With the line containing "ATOM 26 N N" as the start and the line containing "ATOM 55 C CA" as the end, transcribe that span of the entries below exactly, including both.

____ PROVIDED INFORMATION

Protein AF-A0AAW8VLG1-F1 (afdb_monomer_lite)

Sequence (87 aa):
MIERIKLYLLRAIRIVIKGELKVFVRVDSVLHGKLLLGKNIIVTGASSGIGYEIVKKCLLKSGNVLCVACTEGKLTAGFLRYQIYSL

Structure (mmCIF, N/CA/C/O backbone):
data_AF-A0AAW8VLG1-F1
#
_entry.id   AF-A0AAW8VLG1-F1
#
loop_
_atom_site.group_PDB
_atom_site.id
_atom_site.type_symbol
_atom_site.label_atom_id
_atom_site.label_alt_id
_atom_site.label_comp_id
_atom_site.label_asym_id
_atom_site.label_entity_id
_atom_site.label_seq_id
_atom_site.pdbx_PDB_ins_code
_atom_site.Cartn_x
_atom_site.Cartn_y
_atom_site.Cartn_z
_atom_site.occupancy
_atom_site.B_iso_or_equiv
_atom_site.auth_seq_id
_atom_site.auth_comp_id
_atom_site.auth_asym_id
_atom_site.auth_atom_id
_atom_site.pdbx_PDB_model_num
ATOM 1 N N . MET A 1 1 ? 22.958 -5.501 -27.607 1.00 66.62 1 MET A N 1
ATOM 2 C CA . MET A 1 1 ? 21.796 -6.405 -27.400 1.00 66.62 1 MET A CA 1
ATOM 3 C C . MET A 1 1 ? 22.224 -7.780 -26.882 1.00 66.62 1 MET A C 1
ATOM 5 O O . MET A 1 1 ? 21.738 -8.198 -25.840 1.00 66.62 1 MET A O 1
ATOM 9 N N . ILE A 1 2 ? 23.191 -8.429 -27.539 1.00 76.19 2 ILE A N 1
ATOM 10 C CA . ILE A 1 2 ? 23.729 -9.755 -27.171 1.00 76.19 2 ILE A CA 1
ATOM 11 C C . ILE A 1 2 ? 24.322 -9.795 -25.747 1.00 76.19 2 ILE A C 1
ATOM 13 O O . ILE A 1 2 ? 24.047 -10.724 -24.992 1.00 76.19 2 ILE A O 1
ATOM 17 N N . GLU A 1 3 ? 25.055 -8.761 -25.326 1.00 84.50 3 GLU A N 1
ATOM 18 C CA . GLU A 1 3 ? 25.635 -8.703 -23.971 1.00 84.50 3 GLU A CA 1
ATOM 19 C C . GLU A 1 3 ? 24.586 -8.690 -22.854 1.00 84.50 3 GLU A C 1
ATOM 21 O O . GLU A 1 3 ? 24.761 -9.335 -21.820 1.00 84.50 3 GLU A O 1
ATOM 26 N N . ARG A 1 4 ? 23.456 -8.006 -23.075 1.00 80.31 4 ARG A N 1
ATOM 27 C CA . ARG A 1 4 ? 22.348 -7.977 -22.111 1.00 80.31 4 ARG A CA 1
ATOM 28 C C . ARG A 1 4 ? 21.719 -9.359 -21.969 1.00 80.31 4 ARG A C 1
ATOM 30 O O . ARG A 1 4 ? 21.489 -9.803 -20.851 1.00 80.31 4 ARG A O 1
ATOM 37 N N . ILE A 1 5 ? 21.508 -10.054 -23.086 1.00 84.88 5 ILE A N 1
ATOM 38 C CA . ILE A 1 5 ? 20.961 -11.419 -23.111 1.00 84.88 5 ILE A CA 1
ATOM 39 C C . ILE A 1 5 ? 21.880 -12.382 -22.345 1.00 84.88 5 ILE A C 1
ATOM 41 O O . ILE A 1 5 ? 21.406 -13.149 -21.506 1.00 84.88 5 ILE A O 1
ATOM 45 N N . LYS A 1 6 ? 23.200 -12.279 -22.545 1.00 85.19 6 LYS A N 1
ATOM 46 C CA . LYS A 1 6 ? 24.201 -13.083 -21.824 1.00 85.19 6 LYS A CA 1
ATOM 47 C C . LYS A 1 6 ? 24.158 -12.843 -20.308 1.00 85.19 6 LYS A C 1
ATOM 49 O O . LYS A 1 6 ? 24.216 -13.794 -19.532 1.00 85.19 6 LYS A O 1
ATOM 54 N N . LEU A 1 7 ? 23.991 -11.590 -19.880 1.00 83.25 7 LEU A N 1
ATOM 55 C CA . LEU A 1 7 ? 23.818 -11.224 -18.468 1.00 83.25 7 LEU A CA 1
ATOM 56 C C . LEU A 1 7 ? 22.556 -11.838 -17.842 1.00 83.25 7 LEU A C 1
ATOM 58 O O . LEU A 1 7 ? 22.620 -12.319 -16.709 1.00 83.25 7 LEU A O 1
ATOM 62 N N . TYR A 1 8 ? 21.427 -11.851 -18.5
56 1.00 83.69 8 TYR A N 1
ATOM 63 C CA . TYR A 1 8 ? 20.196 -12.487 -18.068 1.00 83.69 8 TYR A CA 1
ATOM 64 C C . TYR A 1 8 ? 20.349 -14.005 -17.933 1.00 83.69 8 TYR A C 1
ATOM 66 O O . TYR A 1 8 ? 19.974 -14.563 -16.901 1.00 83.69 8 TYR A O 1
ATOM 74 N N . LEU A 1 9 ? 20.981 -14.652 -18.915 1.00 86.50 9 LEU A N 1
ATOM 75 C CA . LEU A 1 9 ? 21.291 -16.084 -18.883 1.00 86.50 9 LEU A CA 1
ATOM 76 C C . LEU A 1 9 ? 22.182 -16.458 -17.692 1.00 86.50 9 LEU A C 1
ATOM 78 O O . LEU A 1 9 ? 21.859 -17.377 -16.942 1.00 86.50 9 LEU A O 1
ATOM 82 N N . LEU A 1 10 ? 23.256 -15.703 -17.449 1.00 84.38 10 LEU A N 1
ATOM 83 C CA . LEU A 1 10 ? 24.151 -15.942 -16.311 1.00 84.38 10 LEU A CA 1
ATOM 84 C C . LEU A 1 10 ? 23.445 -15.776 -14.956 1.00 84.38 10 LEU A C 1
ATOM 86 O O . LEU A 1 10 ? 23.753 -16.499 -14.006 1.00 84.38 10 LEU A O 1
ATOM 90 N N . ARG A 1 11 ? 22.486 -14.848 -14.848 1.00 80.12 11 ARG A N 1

________
____ PROVIDED INFORMATION

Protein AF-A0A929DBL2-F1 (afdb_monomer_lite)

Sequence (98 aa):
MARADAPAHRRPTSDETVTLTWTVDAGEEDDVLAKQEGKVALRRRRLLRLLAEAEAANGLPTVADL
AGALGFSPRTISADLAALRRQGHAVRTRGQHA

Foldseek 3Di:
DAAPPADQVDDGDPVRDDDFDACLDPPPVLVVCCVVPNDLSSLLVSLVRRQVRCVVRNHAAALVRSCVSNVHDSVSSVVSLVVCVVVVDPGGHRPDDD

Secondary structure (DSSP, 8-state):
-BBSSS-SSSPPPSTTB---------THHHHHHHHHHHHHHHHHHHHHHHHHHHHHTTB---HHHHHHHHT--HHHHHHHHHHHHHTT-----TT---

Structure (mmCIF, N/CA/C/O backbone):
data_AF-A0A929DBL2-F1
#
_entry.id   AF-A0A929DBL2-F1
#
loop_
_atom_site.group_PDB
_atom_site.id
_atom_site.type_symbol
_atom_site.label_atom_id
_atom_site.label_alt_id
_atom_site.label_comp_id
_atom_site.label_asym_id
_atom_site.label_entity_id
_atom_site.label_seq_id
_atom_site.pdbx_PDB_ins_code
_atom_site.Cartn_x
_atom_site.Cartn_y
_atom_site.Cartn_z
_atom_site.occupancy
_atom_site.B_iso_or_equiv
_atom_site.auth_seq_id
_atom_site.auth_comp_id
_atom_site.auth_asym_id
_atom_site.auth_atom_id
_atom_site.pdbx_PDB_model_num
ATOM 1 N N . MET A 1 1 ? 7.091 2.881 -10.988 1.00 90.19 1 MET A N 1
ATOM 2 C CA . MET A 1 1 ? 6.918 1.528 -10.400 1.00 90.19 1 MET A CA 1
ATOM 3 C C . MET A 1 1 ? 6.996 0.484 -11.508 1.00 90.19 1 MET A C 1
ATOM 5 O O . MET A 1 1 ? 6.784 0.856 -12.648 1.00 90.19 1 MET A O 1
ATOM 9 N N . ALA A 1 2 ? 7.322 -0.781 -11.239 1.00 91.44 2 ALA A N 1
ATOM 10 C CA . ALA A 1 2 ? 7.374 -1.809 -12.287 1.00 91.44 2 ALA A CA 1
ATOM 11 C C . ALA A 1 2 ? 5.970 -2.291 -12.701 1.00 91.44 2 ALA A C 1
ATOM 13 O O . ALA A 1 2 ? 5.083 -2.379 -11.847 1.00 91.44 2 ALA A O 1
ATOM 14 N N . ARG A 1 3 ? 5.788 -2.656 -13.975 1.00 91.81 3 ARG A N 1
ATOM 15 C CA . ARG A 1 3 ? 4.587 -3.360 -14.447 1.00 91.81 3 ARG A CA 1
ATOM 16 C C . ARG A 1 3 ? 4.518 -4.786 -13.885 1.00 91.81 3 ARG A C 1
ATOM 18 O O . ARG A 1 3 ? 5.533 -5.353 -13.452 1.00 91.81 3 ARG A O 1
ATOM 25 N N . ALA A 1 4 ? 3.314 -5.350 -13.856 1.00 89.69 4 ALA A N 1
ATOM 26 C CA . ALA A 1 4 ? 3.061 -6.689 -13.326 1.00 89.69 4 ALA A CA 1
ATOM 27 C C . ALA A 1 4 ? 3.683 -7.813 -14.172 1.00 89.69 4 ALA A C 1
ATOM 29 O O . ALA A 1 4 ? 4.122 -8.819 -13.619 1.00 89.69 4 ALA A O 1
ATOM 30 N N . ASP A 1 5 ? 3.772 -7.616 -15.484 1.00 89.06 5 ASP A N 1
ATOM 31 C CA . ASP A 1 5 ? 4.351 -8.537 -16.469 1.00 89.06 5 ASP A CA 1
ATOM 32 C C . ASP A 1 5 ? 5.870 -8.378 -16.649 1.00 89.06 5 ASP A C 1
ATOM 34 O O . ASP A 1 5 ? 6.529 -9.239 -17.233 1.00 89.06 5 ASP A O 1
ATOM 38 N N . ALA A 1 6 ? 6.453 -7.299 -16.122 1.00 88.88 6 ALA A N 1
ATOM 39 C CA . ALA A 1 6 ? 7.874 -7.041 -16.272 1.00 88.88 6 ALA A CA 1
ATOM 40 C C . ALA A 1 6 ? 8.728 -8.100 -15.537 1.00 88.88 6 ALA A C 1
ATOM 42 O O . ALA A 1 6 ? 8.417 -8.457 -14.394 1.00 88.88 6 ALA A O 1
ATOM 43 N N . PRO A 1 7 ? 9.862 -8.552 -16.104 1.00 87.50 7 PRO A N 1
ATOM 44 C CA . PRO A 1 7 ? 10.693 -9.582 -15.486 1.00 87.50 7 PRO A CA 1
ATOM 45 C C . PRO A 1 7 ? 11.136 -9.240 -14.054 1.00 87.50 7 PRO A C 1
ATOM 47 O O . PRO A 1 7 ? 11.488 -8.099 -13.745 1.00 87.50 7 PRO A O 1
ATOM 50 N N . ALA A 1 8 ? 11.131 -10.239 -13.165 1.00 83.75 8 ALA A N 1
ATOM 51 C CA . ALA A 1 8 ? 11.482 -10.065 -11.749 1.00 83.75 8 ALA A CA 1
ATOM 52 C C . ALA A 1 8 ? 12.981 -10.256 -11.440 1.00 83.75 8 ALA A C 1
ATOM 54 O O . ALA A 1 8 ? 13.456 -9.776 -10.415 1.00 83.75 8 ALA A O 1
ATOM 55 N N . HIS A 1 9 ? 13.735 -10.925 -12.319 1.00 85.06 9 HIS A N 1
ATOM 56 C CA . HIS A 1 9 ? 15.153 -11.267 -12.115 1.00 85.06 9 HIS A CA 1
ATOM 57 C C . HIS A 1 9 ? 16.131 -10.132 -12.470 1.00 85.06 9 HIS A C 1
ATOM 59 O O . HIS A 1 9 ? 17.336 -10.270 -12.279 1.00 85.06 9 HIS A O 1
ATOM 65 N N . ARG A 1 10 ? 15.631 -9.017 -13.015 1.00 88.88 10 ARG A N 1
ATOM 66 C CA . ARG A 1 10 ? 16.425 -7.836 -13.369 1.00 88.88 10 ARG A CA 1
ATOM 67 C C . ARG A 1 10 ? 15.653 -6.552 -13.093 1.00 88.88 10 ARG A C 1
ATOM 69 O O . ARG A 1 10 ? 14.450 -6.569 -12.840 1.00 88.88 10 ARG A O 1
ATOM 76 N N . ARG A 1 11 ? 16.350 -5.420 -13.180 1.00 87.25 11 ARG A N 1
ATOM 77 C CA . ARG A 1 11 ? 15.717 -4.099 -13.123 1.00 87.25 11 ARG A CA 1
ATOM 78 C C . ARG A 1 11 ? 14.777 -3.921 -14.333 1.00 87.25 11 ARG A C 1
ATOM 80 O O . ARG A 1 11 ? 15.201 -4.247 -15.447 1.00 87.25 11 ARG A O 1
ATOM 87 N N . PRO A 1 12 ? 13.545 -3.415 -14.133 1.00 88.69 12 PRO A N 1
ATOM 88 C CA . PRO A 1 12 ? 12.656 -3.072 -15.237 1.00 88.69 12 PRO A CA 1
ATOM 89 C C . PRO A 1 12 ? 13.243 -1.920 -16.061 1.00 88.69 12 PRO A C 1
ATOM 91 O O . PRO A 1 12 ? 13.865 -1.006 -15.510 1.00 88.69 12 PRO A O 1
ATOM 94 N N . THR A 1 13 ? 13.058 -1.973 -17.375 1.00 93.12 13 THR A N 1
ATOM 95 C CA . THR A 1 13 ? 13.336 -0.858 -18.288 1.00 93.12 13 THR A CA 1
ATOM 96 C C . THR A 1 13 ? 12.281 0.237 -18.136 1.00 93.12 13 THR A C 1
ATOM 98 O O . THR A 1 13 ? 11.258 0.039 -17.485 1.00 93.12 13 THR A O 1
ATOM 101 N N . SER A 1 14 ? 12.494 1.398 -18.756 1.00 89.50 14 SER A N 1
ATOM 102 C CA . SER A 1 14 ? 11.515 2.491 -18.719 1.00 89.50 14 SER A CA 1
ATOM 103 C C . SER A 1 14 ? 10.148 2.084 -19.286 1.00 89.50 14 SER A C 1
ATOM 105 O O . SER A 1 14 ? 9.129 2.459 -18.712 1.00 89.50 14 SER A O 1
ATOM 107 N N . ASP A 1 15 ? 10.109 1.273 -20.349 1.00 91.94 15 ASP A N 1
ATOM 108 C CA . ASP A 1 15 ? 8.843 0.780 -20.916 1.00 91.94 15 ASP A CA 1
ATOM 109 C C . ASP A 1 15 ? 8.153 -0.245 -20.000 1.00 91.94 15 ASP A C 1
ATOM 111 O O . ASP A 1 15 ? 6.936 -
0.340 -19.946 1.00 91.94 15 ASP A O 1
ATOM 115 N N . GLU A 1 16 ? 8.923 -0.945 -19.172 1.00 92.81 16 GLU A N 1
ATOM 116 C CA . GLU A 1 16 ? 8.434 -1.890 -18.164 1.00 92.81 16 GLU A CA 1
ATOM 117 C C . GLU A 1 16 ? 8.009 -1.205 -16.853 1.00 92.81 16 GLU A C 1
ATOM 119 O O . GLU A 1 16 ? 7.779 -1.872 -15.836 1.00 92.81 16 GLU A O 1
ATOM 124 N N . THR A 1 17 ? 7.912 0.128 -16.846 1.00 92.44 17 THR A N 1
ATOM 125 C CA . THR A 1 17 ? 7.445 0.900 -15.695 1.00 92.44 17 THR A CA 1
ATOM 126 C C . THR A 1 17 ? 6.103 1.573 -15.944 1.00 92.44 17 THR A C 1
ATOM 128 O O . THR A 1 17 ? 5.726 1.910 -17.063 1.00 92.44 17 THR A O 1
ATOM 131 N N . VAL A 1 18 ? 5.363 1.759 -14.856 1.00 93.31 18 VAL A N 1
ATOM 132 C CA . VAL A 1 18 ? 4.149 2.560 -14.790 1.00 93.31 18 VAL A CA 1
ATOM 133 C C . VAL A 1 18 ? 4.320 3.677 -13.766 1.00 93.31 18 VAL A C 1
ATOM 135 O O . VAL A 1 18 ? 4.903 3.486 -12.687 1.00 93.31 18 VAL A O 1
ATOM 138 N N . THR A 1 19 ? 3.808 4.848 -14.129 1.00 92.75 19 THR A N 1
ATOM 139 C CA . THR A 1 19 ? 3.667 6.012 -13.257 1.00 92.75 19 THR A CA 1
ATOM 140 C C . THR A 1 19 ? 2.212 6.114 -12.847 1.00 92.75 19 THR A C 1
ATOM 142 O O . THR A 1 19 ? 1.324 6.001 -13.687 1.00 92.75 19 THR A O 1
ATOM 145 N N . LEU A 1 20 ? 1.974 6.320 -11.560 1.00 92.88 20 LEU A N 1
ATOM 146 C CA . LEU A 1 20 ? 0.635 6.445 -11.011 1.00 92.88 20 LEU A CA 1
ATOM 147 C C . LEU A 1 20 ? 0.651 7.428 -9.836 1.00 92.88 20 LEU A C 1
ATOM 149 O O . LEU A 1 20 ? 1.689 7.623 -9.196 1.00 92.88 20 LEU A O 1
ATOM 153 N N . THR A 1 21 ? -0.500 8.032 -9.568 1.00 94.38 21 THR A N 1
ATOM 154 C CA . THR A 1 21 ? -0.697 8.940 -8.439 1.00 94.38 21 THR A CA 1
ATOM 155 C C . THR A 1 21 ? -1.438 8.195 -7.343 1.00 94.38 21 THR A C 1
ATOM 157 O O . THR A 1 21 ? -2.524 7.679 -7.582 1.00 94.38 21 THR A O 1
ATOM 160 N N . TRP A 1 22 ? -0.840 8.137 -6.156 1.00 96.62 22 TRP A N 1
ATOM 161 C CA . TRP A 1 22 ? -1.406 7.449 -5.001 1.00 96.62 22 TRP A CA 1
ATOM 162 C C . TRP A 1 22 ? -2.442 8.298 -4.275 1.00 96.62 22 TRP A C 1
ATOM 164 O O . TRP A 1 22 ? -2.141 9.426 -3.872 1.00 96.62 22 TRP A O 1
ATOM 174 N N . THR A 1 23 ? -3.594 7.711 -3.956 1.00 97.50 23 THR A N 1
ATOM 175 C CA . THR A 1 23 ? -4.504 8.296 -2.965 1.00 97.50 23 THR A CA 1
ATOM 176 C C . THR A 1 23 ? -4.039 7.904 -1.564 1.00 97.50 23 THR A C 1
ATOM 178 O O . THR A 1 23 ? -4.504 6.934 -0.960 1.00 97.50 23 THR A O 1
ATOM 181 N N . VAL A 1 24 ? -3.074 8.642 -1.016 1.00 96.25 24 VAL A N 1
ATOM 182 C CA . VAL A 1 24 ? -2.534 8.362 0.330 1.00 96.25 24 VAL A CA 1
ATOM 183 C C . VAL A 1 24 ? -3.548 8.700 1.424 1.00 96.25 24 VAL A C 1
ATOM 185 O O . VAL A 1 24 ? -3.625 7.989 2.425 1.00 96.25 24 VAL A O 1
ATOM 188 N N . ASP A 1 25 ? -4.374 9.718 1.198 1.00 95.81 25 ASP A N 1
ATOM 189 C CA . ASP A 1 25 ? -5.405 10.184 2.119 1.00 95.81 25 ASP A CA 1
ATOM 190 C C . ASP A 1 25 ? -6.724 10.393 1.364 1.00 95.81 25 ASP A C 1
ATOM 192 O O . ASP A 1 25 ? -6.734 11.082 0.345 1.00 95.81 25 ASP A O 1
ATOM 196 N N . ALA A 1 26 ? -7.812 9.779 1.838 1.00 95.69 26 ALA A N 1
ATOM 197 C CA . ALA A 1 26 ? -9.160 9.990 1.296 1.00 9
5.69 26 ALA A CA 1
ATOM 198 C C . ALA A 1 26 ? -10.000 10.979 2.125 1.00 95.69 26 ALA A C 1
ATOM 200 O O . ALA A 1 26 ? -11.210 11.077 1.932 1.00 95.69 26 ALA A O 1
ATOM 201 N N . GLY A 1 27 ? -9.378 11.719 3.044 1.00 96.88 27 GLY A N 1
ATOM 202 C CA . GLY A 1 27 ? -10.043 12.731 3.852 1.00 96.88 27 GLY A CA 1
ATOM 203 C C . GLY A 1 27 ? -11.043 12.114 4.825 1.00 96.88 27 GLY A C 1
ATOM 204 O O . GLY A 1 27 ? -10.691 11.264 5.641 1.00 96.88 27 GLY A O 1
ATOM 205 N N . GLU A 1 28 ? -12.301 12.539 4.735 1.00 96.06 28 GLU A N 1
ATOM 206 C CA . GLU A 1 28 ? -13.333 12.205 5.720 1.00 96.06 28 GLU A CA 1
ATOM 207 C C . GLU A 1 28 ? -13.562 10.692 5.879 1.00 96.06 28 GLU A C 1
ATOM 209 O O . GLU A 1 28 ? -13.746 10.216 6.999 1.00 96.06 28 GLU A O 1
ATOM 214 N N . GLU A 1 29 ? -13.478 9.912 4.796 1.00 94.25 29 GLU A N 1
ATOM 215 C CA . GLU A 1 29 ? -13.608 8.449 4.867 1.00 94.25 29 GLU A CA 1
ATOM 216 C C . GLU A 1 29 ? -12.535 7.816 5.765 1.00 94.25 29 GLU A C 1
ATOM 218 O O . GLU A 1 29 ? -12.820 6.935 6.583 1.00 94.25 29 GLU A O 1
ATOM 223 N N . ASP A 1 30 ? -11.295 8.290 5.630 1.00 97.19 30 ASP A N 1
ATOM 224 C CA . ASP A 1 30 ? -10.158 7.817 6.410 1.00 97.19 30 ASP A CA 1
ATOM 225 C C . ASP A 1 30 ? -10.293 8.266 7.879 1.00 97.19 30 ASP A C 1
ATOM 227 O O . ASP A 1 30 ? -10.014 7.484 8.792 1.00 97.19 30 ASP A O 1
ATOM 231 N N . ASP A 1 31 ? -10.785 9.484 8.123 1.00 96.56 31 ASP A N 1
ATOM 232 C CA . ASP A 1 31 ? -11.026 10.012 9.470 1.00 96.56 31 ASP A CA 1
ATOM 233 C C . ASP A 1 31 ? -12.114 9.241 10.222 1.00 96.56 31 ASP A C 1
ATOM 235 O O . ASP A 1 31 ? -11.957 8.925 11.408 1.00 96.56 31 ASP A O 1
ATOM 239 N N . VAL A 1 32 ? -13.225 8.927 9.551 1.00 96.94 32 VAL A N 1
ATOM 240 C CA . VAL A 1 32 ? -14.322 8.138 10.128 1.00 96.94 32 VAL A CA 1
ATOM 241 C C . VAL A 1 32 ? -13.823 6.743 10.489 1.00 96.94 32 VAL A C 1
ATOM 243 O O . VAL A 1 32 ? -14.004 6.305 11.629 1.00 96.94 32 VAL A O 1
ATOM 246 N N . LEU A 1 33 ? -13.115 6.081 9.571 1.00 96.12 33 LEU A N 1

________

→ **RESULT**:
ATOM 26 N N . ARG A 1 4 ? 23.456 -8.006 -23.075 1.00 80.31 4 ARG A N 1
ATOM 27 C CA . ARG A 1 4 ? 22.348 -7.977 -22.111 1.00 80.31 4 ARG A CA 1
ATOM 28 C C . ARG A 1 4 ? 21.719 -9.359 -21.969 1.00 80.31 4 ARG A C 1
ATOM 30 O O . ARG A 1 4 ? 21.489 -9.803 -20.851 1.00 80.31 4 ARG A O 1
ATOM 37 N N . ILE A 1 5 ? 21.508 -10.054 -23.086 1.00 84.88 5 ILE A N 1
ATOM 38 C CA . ILE A 1 5 ? 20.961 -11.419 -23.111 1.00 84.88 5 ILE A CA 1
ATOM 39 C C . ILE A 1 5 ? 21.880 -12.382 -22.345 1.00 84.88 5 ILE A C 1
ATOM 41 O O . ILE A 1 5 ? 21.406 -13.149 -21.506 1.00 84.88 5 ILE A O 1
ATOM 45 N N . LYS A 1 6 ? 23.200 -12.279 -22.545 1.00 85.19 6 LYS A N 1
ATOM 46 C CA . LYS A 1 6 ? 24.201 -13.083 -21.824 1.00 85.19 6 LYS A CA 1
ATOM 47 C C . LYS A 1 6 ? 24.158 -12.843 -20.308 1.00 85.19 6 LYS A C 1
ATOM 49 O O . LYS A 1 6 ? 24.216 -13.794 -19.532 1.00 85.19 6 LYS A O 1
ATOM 54 N N . LEU A 1 7 ? 23.991 -11.590 -19.880 1.00 83.25 7 LEU A N 1
ATOM 55 C CA . LEU A 1 7 ? 23.818 -11.224 -18.468 1.00 83.25 7 LEU A CA 1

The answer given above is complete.